Sin-eaters. This sounds like a phrase from a fantasy novel, not a spy thriller. The inclusion of this phrase is of course no accident. Robert Ludlum took Jason Bourne to a place of questioning the morality of what he has done. We love him because while he initially flees from it, he returns to try and expose the manipulation of the program. Cross is at that stage where he is neck-deep in manipulation and is told he has the “higher calling” of devouring the sin in the world (read: eliminating threats to the U.S.) by committing deadly and destructive acts (read: eating/becoming the sin). In large part this line is wasted. They don’t do much to get back to this inner turmoil that Cross clearly has. There are small bits of what could be larger conversations with Shearing about the science behind it all, but that is also waved off pretty quickly with the following dialogue; Shearing: “I just make meds. I design, I do research, I don’t make policy!” Cross: “Nah, you just load the gun”.

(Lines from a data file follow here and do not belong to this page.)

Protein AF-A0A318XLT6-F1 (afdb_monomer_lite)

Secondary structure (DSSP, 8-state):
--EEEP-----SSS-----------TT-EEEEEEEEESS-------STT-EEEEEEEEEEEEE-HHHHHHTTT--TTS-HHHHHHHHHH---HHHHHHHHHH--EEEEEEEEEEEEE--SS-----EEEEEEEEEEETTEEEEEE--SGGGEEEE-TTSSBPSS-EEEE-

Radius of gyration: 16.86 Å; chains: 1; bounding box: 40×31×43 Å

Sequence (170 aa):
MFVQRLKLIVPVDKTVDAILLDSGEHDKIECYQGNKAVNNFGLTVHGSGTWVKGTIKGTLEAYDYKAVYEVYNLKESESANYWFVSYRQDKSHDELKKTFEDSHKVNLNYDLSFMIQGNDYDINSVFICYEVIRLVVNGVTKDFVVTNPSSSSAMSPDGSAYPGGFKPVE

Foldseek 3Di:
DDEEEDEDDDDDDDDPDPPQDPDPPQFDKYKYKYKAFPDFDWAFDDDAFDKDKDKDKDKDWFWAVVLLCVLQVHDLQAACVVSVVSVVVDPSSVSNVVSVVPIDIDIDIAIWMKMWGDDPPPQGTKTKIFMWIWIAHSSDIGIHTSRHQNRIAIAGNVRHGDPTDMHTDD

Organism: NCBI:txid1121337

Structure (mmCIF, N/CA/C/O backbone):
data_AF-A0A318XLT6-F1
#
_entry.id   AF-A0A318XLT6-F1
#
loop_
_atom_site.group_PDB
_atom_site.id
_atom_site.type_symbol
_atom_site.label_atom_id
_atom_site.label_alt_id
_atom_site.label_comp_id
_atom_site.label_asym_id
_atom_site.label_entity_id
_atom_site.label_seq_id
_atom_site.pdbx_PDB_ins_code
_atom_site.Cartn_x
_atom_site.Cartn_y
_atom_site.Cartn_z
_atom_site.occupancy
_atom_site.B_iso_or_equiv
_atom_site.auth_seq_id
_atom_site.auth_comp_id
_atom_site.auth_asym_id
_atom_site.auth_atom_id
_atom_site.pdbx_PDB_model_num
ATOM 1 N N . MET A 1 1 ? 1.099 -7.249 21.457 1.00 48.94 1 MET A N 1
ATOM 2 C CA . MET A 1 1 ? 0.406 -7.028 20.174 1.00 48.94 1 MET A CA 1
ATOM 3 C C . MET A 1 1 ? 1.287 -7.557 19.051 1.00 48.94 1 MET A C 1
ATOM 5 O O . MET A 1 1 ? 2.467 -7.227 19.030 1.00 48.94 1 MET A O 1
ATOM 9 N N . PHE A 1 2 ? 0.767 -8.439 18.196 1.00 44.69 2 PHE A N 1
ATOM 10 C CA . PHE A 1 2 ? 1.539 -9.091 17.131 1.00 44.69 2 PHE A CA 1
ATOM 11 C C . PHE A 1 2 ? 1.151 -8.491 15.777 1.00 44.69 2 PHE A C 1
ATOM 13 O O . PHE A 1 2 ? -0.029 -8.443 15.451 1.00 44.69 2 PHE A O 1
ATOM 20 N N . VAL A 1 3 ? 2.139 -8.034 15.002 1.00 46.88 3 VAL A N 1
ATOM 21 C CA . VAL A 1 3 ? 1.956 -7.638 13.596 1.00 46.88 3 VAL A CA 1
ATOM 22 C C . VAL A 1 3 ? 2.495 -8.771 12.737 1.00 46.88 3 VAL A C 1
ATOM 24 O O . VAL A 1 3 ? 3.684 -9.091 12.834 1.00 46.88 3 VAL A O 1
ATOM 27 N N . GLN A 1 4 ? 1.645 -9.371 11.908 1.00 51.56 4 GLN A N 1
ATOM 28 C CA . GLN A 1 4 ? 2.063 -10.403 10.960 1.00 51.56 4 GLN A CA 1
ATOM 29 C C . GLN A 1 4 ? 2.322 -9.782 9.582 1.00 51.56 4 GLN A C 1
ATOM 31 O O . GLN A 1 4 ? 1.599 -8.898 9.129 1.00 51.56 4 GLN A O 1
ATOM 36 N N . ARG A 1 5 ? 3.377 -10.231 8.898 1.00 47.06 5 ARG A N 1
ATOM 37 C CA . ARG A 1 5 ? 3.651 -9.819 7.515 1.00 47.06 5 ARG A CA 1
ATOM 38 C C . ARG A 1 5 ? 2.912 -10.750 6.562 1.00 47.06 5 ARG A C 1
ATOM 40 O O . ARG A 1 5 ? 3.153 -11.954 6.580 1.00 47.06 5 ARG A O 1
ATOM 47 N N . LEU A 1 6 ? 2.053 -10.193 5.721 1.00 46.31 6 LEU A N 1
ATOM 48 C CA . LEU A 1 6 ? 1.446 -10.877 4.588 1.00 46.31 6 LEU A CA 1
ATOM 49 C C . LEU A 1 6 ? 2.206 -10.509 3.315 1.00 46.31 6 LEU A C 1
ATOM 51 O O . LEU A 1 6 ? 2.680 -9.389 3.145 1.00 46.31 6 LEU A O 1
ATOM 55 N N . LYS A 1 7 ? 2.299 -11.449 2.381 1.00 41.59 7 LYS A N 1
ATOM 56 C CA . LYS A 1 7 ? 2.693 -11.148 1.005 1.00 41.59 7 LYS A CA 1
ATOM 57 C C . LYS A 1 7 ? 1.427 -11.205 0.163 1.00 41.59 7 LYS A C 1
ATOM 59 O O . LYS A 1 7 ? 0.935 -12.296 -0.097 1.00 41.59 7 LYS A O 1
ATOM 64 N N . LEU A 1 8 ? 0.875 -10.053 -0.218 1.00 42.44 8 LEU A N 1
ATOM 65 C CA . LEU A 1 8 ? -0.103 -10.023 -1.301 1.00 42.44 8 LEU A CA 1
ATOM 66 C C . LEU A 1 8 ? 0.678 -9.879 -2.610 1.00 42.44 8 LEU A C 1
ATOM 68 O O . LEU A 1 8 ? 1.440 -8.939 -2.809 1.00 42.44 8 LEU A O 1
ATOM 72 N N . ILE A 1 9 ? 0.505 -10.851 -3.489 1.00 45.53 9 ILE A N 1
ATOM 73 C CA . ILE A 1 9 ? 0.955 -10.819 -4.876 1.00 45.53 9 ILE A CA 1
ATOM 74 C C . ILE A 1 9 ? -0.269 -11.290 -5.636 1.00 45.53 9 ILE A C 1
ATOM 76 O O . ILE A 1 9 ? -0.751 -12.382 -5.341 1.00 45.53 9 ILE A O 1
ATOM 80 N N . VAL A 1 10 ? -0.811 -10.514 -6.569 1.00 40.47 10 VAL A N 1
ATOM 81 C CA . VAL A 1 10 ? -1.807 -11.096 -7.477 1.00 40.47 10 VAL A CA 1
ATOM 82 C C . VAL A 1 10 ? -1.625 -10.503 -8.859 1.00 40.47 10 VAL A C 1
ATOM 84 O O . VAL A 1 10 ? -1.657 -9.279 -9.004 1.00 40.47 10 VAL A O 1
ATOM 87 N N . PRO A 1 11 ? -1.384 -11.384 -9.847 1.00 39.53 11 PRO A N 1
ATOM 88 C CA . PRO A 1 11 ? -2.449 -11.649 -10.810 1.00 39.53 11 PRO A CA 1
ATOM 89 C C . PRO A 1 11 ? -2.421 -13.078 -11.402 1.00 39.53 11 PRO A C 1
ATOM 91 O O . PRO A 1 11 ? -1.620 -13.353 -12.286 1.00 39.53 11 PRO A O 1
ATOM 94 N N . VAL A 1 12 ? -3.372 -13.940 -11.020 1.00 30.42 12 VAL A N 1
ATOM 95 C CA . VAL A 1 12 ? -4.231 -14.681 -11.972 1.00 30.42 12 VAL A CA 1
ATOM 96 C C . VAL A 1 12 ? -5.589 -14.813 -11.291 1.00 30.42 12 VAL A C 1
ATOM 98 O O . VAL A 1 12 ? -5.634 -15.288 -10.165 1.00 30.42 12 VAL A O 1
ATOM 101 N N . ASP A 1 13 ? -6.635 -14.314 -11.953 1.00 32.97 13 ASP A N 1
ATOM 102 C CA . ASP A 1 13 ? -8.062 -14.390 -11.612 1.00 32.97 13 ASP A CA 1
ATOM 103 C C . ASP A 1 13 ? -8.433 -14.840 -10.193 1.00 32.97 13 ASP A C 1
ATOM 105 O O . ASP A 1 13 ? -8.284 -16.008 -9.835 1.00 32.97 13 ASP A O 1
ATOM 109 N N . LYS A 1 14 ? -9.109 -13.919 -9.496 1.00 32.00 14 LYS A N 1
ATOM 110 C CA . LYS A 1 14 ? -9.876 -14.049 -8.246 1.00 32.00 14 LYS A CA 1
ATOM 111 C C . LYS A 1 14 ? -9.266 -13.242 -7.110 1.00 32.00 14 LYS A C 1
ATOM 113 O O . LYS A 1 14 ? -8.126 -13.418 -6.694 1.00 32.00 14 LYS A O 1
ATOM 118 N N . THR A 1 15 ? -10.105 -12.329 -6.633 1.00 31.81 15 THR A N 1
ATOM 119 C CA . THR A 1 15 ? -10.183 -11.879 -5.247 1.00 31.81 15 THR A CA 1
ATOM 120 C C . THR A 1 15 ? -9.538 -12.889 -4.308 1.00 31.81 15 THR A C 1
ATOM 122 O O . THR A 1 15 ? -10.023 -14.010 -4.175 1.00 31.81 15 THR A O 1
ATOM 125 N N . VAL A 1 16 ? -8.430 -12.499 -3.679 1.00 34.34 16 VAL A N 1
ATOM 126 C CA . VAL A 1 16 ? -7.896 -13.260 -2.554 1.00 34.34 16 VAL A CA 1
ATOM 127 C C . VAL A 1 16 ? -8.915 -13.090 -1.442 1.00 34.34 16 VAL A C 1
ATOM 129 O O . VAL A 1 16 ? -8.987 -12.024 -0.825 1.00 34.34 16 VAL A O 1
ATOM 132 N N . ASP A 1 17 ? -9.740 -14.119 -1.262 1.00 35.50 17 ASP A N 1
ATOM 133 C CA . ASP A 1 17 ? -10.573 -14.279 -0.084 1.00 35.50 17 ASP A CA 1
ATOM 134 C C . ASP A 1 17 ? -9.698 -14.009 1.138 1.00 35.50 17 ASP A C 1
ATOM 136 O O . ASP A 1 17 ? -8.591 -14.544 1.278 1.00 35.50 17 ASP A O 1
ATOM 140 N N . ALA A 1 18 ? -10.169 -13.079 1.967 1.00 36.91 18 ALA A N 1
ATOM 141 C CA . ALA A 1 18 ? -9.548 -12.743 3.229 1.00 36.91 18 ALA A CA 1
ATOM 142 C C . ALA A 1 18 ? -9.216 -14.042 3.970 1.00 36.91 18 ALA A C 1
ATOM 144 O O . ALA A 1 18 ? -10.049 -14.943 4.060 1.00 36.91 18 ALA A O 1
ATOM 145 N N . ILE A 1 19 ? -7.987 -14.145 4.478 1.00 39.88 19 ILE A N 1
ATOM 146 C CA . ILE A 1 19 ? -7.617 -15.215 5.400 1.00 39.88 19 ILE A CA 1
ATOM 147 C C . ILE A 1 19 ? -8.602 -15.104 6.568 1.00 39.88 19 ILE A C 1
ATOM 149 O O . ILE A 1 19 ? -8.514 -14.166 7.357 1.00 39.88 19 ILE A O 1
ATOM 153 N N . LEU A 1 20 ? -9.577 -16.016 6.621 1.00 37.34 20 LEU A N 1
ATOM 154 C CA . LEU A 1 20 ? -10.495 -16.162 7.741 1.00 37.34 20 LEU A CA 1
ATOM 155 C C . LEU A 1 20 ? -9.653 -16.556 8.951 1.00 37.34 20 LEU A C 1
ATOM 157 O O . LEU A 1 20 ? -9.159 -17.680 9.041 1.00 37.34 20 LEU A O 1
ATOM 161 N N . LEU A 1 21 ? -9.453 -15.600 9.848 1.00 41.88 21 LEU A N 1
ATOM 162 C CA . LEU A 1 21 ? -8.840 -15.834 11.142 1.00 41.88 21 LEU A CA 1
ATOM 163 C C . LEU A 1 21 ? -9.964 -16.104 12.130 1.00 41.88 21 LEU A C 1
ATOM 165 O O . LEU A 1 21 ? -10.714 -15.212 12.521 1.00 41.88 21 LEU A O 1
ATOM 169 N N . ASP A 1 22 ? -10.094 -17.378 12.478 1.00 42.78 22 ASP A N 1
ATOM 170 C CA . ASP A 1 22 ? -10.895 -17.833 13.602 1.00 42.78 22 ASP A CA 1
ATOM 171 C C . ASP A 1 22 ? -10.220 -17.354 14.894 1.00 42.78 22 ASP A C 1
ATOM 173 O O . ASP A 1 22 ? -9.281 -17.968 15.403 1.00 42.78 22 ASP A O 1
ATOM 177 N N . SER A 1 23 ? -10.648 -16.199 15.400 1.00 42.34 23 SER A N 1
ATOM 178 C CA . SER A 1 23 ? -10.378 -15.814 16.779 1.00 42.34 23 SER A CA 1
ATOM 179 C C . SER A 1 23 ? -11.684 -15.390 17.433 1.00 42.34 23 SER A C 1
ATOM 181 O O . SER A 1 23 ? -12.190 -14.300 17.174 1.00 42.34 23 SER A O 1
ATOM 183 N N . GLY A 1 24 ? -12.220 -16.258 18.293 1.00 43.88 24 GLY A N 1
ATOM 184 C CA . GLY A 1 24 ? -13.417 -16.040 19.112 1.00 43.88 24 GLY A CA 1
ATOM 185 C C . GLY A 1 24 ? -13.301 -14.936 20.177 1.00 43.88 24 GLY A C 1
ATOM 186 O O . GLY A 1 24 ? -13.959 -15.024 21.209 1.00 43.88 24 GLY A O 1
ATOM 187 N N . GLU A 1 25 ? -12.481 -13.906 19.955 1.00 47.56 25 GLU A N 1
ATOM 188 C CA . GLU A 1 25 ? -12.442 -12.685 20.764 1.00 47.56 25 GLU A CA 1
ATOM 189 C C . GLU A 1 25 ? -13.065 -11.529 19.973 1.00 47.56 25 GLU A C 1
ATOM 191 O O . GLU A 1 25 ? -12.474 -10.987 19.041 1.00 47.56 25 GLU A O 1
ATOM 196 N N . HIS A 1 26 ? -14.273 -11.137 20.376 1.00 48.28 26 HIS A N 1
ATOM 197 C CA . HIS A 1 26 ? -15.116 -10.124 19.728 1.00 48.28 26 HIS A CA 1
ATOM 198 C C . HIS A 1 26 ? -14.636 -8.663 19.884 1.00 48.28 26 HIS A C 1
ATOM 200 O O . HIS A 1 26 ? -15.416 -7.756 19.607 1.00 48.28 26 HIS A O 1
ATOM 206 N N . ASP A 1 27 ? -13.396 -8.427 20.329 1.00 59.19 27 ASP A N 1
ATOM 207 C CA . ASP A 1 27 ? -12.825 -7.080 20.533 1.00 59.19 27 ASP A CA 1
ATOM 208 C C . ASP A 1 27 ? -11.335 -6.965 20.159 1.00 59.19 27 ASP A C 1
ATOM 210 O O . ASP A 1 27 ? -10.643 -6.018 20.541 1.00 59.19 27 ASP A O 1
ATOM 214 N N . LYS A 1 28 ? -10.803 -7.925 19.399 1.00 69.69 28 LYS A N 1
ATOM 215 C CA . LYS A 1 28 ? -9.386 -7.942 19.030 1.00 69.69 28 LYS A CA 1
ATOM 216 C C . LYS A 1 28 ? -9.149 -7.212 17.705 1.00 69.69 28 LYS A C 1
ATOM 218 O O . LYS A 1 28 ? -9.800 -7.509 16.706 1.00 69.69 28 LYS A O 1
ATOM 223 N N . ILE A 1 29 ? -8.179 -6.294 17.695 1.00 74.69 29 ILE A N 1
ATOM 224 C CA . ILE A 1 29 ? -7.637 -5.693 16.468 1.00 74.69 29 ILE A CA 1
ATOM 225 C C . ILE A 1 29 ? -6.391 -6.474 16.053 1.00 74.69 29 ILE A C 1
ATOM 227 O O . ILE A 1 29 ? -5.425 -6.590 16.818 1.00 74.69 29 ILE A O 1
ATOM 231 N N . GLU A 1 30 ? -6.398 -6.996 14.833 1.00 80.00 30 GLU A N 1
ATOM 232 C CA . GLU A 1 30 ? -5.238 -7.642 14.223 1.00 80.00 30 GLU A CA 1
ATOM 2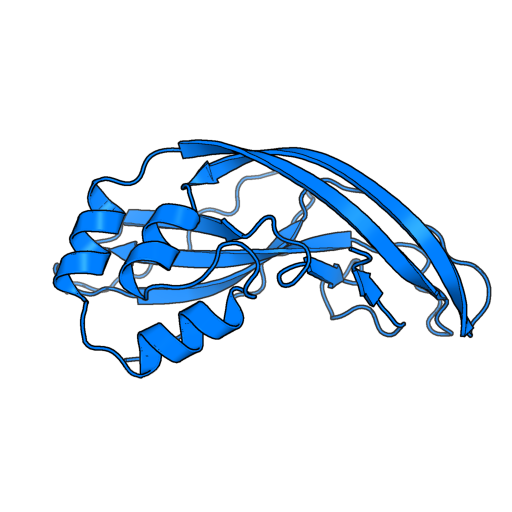33 C C . GLU A 1 30 ? -4.756 -6.829 13.022 1.00 80.00 30 GLU A C 1
ATOM 235 O O . GLU A 1 30 ? -5.551 -6.382 12.196 1.00 80.00 30 GLU A O 1
ATOM 240 N N . CYS A 1 31 ? -3.438 -6.637 12.931 1.00 70.75 31 CYS A N 1
ATOM 241 C CA . CYS A 1 31 ? -2.825 -5.801 11.904 1.00 70.75 31 CYS A CA 1
ATOM 242 C C . CYS A 1 31 ? -1.828 -6.593 11.074 1.00 70.75 31 CYS A C 1
ATOM 244 O O . CYS A 1 31 ? -0.962 -7.297 11.611 1.00 70.75 31 CYS A O 1
ATOM 246 N N . TYR A 1 32 ? -1.904 -6.394 9.762 1.00 77.44 32 TYR A N 1
ATOM 247 C CA . TYR A 1 32 ? -1.047 -7.056 8.797 1.00 77.44 32 TYR A CA 1
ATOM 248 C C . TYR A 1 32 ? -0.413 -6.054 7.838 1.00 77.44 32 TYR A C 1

This idea that these operatives are sin-eaters, then the complete demolition of the program due to its failures and potential for exposure, is quite telling of our own personal ability to make things right, to turn bad to good; to save ourselves. For Christians this allegory should immediately bring Jesus to mind. To call Jesus a “sin-eater” seems more than just a little sacrilege. But consider what Bryer meant by that; these agents were to literally absorb both the evil that their enemies had in mind, as well as the evil they had to inflict on them to stop them. On the cross, Jesus took on the sin of the world and did away with it (Heb. 9:26). He was able to remove sin from our path and become our source of eternal salvation (Heb. 5:9) without committing any sinful act himself. Spy stories such as the Bourne series, which highlight the need for evil to be vanquished, also highlight our inability to do so fully and to do so without implicating ourselves and joining in sin as well. Jesus is the answer to that inherent sense within us that sin must be dealt with. He is the truth and the life, and in him is no evil. We’re drawn to stories that operate on this need to deal with sin, let us also be drawn to the only one who can perfectly defeat sin.